[Data entries]
== Segment start ==

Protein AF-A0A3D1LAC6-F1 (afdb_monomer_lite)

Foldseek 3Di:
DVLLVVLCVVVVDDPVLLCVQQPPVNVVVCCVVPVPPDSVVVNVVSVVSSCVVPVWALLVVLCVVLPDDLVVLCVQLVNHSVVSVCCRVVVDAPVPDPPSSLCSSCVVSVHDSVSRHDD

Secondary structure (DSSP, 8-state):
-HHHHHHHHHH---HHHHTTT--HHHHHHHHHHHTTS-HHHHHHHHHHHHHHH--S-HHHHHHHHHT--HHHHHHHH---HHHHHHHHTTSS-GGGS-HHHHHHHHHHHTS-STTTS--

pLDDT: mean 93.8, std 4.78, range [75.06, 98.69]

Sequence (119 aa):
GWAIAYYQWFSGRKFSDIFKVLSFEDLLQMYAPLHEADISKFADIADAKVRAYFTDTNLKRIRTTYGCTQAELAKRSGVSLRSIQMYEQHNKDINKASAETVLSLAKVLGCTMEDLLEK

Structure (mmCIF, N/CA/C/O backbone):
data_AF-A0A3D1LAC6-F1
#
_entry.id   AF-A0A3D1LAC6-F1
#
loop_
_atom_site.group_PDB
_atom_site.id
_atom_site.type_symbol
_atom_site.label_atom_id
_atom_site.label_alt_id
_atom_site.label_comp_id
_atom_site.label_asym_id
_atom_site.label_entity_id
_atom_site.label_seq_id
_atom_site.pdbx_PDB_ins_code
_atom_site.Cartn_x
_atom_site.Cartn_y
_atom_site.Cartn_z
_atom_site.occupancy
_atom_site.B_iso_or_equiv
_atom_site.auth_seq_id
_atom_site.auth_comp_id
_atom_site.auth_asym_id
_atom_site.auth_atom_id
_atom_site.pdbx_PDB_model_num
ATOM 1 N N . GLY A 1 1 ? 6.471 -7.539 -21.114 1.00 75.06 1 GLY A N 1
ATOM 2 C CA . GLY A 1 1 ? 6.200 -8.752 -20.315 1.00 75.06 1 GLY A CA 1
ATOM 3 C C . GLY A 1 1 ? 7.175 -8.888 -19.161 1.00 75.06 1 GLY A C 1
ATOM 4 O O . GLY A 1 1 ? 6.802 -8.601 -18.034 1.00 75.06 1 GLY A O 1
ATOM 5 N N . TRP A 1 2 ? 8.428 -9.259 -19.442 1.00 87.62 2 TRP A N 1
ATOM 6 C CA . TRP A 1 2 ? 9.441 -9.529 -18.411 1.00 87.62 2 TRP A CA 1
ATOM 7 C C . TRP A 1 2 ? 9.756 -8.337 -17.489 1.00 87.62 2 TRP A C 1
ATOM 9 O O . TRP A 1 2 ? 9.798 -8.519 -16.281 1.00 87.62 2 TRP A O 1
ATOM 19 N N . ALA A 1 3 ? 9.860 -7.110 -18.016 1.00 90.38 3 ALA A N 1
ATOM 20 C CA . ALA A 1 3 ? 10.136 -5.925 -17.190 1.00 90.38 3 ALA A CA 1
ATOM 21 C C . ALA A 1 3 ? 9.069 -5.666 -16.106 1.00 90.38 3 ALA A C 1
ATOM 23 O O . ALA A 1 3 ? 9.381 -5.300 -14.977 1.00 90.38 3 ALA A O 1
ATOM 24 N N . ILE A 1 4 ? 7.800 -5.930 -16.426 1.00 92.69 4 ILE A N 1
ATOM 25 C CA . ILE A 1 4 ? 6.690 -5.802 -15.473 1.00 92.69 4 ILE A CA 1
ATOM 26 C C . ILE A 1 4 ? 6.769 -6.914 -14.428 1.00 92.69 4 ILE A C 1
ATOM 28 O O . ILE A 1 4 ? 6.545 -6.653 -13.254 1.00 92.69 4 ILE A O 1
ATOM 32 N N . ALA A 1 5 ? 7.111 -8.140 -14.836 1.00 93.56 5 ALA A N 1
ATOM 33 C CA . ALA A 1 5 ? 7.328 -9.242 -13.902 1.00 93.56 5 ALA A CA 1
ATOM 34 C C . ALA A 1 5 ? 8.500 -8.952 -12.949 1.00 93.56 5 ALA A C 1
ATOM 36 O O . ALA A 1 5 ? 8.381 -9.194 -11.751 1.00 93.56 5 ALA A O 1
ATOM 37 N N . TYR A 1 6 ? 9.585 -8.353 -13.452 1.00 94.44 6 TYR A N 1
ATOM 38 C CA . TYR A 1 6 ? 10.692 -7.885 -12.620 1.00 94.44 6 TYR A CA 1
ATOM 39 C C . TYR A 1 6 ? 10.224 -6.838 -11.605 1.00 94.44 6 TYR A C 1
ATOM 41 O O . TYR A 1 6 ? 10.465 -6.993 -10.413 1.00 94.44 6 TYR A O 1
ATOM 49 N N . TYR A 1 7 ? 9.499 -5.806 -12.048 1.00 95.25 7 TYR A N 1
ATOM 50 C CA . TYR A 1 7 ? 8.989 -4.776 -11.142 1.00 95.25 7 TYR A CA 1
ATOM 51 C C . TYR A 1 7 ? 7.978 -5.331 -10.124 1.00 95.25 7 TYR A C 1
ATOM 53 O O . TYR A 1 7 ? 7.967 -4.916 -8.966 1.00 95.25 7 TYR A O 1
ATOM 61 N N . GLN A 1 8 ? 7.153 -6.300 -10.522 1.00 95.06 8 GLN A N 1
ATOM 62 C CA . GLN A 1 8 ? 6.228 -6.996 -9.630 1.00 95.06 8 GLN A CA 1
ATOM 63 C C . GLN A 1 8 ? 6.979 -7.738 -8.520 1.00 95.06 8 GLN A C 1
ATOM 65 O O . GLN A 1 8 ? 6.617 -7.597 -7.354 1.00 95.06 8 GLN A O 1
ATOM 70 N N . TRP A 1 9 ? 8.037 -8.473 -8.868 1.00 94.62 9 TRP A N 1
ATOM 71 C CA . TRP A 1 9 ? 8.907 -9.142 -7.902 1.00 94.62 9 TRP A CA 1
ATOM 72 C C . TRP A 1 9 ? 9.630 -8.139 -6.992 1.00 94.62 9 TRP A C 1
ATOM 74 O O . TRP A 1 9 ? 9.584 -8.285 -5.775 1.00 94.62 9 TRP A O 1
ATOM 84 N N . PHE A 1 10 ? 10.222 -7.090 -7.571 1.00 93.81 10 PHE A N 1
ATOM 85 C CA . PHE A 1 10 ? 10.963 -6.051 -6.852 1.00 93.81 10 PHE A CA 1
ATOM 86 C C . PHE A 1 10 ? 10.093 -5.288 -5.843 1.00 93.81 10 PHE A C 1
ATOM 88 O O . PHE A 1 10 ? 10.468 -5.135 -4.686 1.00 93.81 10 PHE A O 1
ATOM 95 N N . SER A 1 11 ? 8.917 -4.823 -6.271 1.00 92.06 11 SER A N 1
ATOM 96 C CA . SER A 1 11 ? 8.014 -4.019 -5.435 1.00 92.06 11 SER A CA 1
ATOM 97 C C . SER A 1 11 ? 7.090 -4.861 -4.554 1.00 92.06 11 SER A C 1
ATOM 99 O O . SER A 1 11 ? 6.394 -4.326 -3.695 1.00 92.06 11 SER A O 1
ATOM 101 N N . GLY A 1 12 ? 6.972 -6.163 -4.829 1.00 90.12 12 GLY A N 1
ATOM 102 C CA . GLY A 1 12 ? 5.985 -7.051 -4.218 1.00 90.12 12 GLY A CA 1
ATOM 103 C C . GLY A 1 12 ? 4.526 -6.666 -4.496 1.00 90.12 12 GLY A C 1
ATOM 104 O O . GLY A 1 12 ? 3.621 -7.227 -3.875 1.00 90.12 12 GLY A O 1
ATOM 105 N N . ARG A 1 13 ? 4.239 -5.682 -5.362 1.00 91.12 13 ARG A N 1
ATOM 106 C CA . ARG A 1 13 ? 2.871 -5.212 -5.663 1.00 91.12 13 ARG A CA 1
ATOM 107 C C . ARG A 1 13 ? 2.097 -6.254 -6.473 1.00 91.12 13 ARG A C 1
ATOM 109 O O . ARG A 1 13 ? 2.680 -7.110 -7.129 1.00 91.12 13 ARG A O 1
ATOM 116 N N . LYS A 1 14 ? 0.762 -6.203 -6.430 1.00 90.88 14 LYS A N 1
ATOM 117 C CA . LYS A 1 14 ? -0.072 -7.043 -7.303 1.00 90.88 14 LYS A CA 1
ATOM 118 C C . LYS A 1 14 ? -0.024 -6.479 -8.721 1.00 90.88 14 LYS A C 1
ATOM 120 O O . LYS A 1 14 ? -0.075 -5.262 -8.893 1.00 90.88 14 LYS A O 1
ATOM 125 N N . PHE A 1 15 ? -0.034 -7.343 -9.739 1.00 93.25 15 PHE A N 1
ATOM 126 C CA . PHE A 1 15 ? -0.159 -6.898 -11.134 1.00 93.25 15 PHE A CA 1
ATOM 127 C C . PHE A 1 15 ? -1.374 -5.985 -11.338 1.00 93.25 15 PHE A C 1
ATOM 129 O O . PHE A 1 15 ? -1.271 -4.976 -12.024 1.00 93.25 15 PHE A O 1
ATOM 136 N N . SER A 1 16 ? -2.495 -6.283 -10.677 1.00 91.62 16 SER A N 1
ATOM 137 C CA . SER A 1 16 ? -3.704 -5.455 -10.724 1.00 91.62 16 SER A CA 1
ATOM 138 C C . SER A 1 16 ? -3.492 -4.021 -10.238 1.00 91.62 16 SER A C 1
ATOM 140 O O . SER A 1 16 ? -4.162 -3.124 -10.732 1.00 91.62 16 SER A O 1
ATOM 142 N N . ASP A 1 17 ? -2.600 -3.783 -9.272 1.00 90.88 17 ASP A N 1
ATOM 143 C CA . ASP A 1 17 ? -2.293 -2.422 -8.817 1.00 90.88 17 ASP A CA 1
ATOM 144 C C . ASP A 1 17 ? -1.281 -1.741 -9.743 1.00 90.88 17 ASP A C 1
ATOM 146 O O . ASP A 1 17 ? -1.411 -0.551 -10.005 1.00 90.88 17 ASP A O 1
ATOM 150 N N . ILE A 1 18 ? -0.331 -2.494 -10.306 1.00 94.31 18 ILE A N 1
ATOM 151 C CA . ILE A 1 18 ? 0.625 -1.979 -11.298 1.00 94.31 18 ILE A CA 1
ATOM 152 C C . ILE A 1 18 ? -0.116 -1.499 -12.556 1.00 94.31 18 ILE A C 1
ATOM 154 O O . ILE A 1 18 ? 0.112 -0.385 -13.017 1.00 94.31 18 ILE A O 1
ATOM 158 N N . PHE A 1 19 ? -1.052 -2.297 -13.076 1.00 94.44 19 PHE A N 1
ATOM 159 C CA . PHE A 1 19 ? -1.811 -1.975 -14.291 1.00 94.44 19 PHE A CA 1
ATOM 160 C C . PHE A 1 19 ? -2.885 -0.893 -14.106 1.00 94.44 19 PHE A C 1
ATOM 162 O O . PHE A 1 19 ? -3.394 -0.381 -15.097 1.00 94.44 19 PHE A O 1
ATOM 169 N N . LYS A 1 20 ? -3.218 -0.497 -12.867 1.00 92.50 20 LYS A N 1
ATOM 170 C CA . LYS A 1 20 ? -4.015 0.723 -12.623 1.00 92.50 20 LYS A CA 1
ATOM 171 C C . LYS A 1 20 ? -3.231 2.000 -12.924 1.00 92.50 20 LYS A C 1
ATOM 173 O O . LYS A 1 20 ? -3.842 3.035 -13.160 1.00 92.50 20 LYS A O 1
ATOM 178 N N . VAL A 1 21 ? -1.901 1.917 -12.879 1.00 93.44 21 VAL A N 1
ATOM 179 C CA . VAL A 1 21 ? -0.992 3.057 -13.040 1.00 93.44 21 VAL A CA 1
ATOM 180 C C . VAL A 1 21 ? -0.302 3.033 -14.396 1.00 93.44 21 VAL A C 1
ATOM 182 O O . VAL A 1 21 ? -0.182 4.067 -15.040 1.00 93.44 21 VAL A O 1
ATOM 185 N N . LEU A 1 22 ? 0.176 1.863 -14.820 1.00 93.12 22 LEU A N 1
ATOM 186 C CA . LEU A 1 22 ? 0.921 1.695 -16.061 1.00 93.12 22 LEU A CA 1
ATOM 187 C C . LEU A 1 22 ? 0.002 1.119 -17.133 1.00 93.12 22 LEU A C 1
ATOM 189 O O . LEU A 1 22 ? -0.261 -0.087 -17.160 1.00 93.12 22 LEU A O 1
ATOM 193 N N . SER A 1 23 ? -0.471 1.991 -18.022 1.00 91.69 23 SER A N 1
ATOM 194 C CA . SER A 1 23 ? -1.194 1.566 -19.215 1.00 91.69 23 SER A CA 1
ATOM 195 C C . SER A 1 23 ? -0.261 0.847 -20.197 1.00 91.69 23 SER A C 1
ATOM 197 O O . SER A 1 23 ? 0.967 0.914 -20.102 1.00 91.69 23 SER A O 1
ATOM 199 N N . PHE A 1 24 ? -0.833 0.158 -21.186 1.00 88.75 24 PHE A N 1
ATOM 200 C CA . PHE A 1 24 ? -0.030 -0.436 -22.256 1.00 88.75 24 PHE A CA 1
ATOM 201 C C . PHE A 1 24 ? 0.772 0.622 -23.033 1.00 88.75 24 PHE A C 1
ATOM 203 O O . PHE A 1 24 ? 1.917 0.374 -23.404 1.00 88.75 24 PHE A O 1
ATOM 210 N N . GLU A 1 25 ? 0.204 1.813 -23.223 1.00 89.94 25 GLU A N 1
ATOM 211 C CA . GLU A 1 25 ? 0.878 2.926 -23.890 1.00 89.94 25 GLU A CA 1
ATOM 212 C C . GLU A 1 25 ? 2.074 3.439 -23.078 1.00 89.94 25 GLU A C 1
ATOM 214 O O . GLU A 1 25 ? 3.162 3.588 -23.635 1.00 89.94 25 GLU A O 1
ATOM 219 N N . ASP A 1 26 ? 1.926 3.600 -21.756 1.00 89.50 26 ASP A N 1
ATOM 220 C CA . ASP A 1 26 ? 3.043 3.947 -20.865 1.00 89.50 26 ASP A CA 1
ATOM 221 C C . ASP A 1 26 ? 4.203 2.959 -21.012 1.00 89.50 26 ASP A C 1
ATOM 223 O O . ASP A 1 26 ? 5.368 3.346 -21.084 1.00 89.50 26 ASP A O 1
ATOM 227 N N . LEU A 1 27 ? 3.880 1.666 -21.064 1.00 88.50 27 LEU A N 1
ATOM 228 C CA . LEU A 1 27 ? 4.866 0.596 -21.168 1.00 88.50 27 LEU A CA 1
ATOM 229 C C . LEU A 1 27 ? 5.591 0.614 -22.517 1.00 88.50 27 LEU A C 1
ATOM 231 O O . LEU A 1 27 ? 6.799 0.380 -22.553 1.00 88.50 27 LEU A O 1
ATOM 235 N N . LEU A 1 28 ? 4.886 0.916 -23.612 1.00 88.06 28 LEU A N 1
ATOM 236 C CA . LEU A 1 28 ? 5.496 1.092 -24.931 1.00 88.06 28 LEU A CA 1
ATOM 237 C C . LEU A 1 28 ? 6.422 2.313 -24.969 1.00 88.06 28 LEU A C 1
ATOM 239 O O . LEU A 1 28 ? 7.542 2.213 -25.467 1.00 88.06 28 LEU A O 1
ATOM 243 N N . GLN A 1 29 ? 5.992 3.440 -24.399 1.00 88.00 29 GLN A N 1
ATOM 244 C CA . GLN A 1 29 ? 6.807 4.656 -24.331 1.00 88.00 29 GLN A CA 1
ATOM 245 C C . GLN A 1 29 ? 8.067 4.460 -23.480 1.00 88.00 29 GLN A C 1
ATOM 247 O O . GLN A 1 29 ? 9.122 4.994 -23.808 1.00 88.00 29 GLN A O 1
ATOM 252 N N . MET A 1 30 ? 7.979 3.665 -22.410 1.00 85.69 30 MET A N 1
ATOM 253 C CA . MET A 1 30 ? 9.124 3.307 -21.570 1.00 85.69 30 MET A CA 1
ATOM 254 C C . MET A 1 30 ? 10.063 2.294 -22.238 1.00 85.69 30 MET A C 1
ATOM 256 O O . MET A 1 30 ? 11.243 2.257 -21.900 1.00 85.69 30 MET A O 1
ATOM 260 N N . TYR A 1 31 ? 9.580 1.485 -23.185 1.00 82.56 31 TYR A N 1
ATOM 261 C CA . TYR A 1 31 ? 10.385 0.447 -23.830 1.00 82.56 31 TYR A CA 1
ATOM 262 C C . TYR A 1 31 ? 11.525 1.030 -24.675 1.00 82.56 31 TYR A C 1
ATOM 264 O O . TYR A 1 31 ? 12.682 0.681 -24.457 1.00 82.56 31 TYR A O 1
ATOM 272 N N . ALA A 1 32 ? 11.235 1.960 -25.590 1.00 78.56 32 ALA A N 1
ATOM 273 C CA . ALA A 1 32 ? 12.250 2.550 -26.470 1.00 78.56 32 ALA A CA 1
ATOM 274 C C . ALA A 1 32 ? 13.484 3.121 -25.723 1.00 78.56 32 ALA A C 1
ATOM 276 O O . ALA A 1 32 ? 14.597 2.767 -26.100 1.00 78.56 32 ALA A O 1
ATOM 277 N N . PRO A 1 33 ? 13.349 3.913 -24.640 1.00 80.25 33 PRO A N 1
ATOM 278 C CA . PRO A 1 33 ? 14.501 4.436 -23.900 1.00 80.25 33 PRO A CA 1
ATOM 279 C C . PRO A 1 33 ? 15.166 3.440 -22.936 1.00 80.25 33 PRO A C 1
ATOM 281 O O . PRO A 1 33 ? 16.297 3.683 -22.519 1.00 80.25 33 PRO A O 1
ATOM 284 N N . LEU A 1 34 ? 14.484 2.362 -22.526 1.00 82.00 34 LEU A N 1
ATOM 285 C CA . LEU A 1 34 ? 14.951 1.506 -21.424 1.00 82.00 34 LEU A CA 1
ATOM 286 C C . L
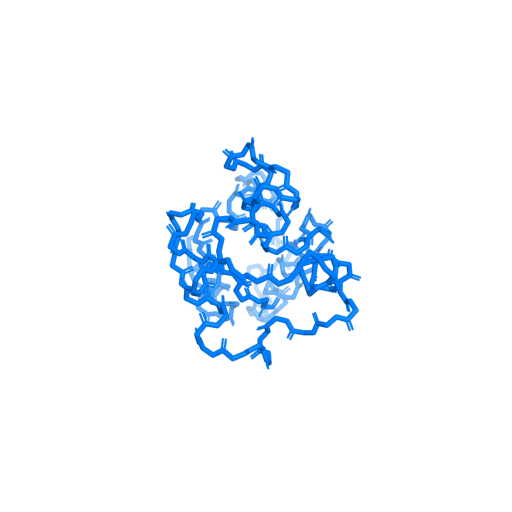EU A 1 34 ? 15.250 0.060 -21.818 1.00 82.00 34 LEU A C 1
ATOM 288 O O . LEU A 1 34 ? 15.807 -0.663 -21.001 1.00 82.00 34 LEU A O 1
ATOM 292 N N . HIS A 1 35 ? 14.904 -0.386 -23.027 1.00 79.81 35 HIS A N 1
ATOM 293 C CA . HIS A 1 35 ? 15.085 -1.789 -23.418 1.00 79.81 35 HIS A CA 1
ATOM 294 C C . HIS A 1 35 ? 16.554 -2.242 -23.464 1.00 79.81 35 HIS A C 1
ATOM 296 O O . HIS A 1 35 ? 16.815 -3.429 -23.290 1.00 79.81 35 HIS A O 1
ATOM 302 N N . GLU A 1 36 ? 17.496 -1.312 -23.646 1.00 82.94 36 GLU A N 1
ATOM 303 C CA . GLU A 1 36 ? 18.947 -1.555 -23.551 1.00 82.94 36 GLU A CA 1
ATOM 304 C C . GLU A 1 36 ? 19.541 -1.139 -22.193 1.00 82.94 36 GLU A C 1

== Segment end ==

▶ YOUR TASK
Give back, exactly as written, the stretch from the line with "ATOM 39 C C" through the line with "ATOM 50 C CA", and no other lines from the records above.

▶ EXPECTED ANSWER
ATOM 39 C C . TYR A 1 6 ? 10.224 -6.838 -11.605 1.00 94.44 6 TYR A C 1
ATOM 41 O O . TYR A 1 6 ? 10.465 -6.993 -10.413 1.00 94.44 6 TYR A O 1
ATOM 49 N N . TYR A 1 7 ? 9.499 -5.806 -12.048 1.00 95.25 7 TYR A N 1
ATOM 50 C CA . TYR A 1 7 ? 8.989 -4.776 -11.142 1.00 95.25 7 TYR A CA 1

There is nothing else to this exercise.